## Action item
The lines wanted run from the first one below through the one with "ATOM 11 C C". Return them exactly.

______

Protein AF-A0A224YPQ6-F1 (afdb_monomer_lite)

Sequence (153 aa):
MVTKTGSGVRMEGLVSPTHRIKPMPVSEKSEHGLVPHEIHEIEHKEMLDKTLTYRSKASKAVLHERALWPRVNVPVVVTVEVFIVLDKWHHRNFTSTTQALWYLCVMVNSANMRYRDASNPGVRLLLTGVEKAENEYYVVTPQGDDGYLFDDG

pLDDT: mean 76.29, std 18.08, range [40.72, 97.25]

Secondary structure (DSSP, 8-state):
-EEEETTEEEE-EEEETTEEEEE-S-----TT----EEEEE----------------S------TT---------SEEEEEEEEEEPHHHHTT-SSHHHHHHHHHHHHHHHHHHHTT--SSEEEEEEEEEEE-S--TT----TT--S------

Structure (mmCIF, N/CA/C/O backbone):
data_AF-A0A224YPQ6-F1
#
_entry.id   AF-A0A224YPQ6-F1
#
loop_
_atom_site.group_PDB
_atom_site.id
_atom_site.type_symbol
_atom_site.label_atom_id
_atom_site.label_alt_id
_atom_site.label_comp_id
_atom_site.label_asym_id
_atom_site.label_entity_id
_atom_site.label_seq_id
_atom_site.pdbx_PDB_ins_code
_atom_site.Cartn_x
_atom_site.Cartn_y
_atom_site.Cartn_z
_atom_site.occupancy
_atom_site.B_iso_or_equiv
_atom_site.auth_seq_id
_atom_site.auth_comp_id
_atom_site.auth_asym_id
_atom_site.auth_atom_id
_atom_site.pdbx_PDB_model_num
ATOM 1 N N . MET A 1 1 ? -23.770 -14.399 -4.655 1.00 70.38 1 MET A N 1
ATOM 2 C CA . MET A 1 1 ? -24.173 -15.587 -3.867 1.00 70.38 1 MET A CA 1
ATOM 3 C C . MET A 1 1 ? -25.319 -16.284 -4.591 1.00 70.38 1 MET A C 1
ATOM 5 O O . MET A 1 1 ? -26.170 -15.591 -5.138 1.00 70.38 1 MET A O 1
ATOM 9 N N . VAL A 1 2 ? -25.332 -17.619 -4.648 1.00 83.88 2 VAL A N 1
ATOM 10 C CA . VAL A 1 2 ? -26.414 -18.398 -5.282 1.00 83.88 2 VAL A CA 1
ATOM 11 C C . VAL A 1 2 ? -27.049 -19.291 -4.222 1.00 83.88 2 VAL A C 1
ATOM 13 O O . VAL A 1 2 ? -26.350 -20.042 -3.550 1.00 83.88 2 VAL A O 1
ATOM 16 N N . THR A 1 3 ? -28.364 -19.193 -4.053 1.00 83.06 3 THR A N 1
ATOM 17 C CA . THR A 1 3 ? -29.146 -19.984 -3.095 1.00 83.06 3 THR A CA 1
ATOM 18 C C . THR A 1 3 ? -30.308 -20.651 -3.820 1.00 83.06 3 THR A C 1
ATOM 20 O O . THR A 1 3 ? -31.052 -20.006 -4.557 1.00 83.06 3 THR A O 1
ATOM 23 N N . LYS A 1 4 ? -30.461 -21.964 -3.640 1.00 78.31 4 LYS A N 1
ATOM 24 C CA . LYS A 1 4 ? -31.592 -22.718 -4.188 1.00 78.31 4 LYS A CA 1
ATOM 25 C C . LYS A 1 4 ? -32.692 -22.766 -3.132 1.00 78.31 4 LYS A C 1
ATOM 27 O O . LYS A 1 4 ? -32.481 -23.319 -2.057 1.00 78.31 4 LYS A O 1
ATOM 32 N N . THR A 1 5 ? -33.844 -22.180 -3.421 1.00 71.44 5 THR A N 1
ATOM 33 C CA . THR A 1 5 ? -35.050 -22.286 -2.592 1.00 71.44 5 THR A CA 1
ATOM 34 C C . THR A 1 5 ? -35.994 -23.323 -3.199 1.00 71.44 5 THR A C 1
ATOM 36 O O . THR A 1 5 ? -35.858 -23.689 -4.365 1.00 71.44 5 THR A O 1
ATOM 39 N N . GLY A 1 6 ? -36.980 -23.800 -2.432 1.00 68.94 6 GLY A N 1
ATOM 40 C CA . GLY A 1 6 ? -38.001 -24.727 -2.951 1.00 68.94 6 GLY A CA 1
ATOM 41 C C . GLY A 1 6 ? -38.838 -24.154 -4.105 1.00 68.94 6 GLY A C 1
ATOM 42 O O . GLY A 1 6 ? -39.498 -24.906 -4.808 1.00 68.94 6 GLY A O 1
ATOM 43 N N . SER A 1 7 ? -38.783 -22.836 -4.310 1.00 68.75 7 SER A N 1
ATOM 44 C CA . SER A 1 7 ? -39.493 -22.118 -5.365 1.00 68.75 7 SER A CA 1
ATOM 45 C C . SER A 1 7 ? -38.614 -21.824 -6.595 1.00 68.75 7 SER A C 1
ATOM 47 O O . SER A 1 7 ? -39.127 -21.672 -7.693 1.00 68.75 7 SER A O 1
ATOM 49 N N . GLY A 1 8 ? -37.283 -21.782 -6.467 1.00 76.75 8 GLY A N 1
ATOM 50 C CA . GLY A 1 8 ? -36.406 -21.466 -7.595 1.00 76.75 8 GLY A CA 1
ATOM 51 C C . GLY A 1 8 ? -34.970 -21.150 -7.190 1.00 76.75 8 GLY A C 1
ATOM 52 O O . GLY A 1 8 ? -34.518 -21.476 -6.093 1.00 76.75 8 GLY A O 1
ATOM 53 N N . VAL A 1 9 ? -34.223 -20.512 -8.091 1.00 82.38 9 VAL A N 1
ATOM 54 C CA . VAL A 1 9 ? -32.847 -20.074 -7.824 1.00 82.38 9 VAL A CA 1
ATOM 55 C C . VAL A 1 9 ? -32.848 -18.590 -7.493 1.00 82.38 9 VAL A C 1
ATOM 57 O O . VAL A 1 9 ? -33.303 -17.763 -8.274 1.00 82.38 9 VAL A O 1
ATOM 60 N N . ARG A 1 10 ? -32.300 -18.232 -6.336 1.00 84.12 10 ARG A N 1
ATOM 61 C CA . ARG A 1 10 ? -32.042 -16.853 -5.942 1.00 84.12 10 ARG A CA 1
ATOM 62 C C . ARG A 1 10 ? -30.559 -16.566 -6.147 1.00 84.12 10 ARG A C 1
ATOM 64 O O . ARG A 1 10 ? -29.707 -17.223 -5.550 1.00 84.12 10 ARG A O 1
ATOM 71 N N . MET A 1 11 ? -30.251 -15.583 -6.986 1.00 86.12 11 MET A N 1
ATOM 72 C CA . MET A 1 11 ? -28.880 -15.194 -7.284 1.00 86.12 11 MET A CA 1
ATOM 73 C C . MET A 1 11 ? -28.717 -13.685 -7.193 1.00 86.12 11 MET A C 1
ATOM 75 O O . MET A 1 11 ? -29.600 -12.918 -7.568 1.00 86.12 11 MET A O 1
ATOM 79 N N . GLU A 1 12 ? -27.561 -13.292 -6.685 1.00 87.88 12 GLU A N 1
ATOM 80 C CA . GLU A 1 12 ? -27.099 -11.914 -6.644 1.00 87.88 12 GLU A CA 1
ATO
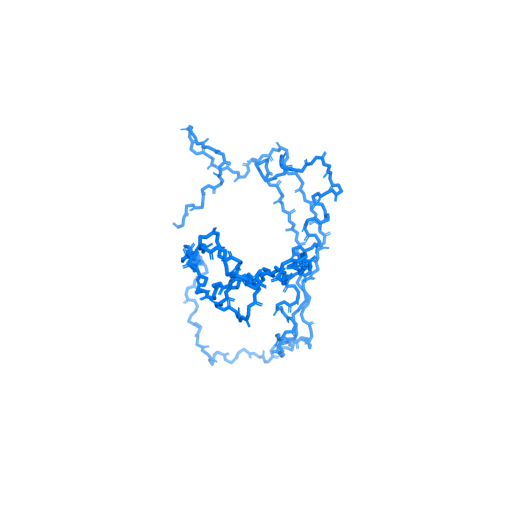M 81 C C . GLU A 1 12 ? -25.622 -11.874 -7.033 1.00 87.88 12 GLU A C 1
ATOM 83 O O . GLU A 1 12 ? -24.834 -12.740 -6.624 1.00 87.88 12 GLU A O 1
ATOM 88 N N . GLY A 1 13 ? -25.236 -10.878 -7.825 1.00 88.00 13 GLY A N 1
ATOM 89 C CA . GLY A 1 13 ? -23.852 -10.738 -8.261 1.00 88.00 13 GLY A CA 1
ATOM 90 C C . GLY A 1 13 ? -23.680 -9.841 -9.476 1.00 88.00 13 GLY A C 1
ATOM 91 O O . GLY A 1 13 ? -24.610 -9.160 -9.896 1.00 88.00 13 GLY A O 1
ATOM 92 N N . LEU A 1 14 ? -22.468 -9.844 -10.021 1.00 90.25 14 LEU A N 1
ATOM 93 C CA . LEU A 1 14 ? -22.115 -9.120 -11.239 1.00 90.25 14 LEU A CA 1
ATOM 94 C C . LEU A 1 14 ? -22.375 -10.001 -12.462 1.00 90.25 14 LEU A C 1
ATOM 96 O O . LEU A 1 14 ? -22.056 -11.189 -12.444 1.00 90.25 14 LEU A O 1
ATOM 100 N N . VAL A 1 15 ? -22.935 -9.407 -13.514 1.00 88.12 15 VAL A N 1
ATOM 101 C CA . VAL A 1 15 ? -23.091 -10.044 -14.836 1.00 88.12 15 VAL A CA 1
ATOM 102 C C . VAL A 1 15 ? -22.077 -9.466 -15.823 1.00 88.12 15 VAL A C 1
ATOM 104 O O . VAL A 1 15 ? -21.598 -10.166 -16.709 1.00 88.12 15 VAL A O 1
ATOM 107 N N . SER A 1 16 ? -21.706 -8.200 -15.637 1.00 84.19 16 SER A N 1
ATOM 108 C CA . SER A 1 16 ? -20.654 -7.512 -16.382 1.00 84.19 16 SER A CA 1
ATOM 109 C C . SER A 1 16 ? -20.004 -6.439 -15.490 1.00 84.19 16 SER A C 1
ATOM 111 O O . SER A 1 16 ? -20.502 -6.193 -14.388 1.00 84.19 16 SER A O 1
ATOM 113 N N . PRO A 1 17 ? -18.916 -5.776 -15.930 1.00 84.06 17 PRO A N 1
ATOM 114 C CA . PRO A 1 17 ? -18.302 -4.680 -15.175 1.00 84.06 17 PRO A CA 1
ATOM 115 C C . PRO A 1 17 ? -19.256 -3.522 -14.852 1.00 84.06 17 PRO A C 1
ATOM 117 O O . PRO A 1 17 ? -19.023 -2.805 -13.886 1.00 84.06 17 PRO A O 1
ATOM 120 N N . THR A 1 18 ? -20.319 -3.357 -15.643 1.00 85.38 18 THR A N 1
ATOM 121 C
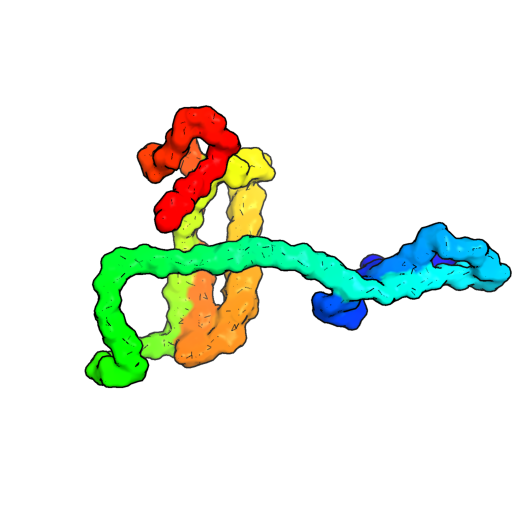 CA . THR A 1 18 ? -21.300 -2.273 -15.507 1.00 85.38 18 THR A CA 1
ATOM 122 C C . THR A 1 18 ? -22.683 -2.756 -15.080 1.00 85.38 18 THR A C 1
ATOM 124 O O . THR A 1 18 ? -23.546 -1.928 -14.838 1.00 85.38 18 THR A O 1
ATOM 127 N N . HIS A 1 19 ? -22.937 -4.068 -14.978 1.00 89.88 19 HIS A N 1
ATOM 128 C CA . HIS A 1 19 ? -24.277 -4.598 -14.694 1.00 89.88 19 HIS A CA 1
ATOM 129 C C . HIS A 1 19 ? -24.294 -5.578 -13.522 1.00 89.88 19 HIS A C 1
ATOM 131 O O . HIS A 1 19 ? -23.478 -6.504 -13.425 1.00 89.88 19 HIS A O 1
ATOM 137 N N . ARG A 1 20 ? -25.309 -5.428 -12.667 1.00 91.44 20 ARG A N 1
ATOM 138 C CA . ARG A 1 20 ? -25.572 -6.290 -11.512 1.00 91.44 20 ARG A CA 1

______

## Exercise answer
Protein AF-A0A224YPQ6-F1 (afdb_monomer_lite)

Sequence (153 aa):
MVTKTGSGVRMEGLVSPTHRIKPMPVSEKSEHGLVPHEIHEIEHKEMLDKTLTYRSKASKAVLHERALWPRVNVPVVVTVEVFIVLDKWHHRNFTSTTQALWYLCVMVNSANMRYRDASNPGVRLLLTGVEKAENEYYVVTPQGDDGYLFDDG

pLDDT: mean 76.29, std 18.08, range [40.72, 97.25]

Secondary structure (DSSP, 8-state):
-EEEETTEEEE-EEEETTEEEEE-S-----TT----EEEEE----------------S------TT---------SEEEEEEEEEEPHHHHTT-SSHHHHHHHHHHHHHHHHHHHTT--SSEEEEEEEEEEE-S--TT----TT--S------

Structure (mmCIF, N/CA/C/O backbone):
data_AF-A0A224YPQ6-F1
#
_entry.id   AF-A0A224YPQ6-F1
#
loop_
_atom_site.group_PDB
_atom_site.id
_atom_site.type_symbol
_atom_site.label_atom_id
_atom_site.label_alt_id
_atom_site.label_comp_id
_atom_site.label_asym_id
_atom_site.label_entity_id
_atom_site.label_seq_id
_atom_site.pdbx_PDB_ins_code
_atom_site.Cartn_x
_atom_site.Cartn_y
_atom_site.Cartn_z
_atom_site.occupancy
_atom_site.B_iso_or_equiv
_atom_site.auth_seq_id
_atom_site.auth_comp_id
_atom_site.auth_asym_id
_atom_site.auth_atom_id
_atom_site.pdbx_PDB_model_num
ATOM 1 N N . MET A 1 1 ? -23.770 -14.399 -4.655 1.00 70.38 1 MET A N 1
ATOM 2 C CA . MET A 1 1 ? -24.173 -15.587 -3.867 1.00 70.38 1 MET A CA 1
ATOM 3 C C . MET A 1 1 ? -25.319 -16.284 -4.591 1.00 70.38 1 MET A C 1
ATOM 5 O O . MET A 1 1 ? -26.170 -15.591 -5.138 1.00 70.38 1 MET A O 1
ATOM 9 N N . VAL A 1 2 ? -25.332 -17.619 -4.648 1.00 83.88 2 VAL A N 1
ATOM 10 C CA . VAL A 1 2 ? -26.414 -18.398 -5.282 1.00 83.88 2 VAL A CA 1
ATOM 11 C C . VAL A 1 2 ? -27.049 -19.291 -4.222 1.00 83.88 2 VAL A C 1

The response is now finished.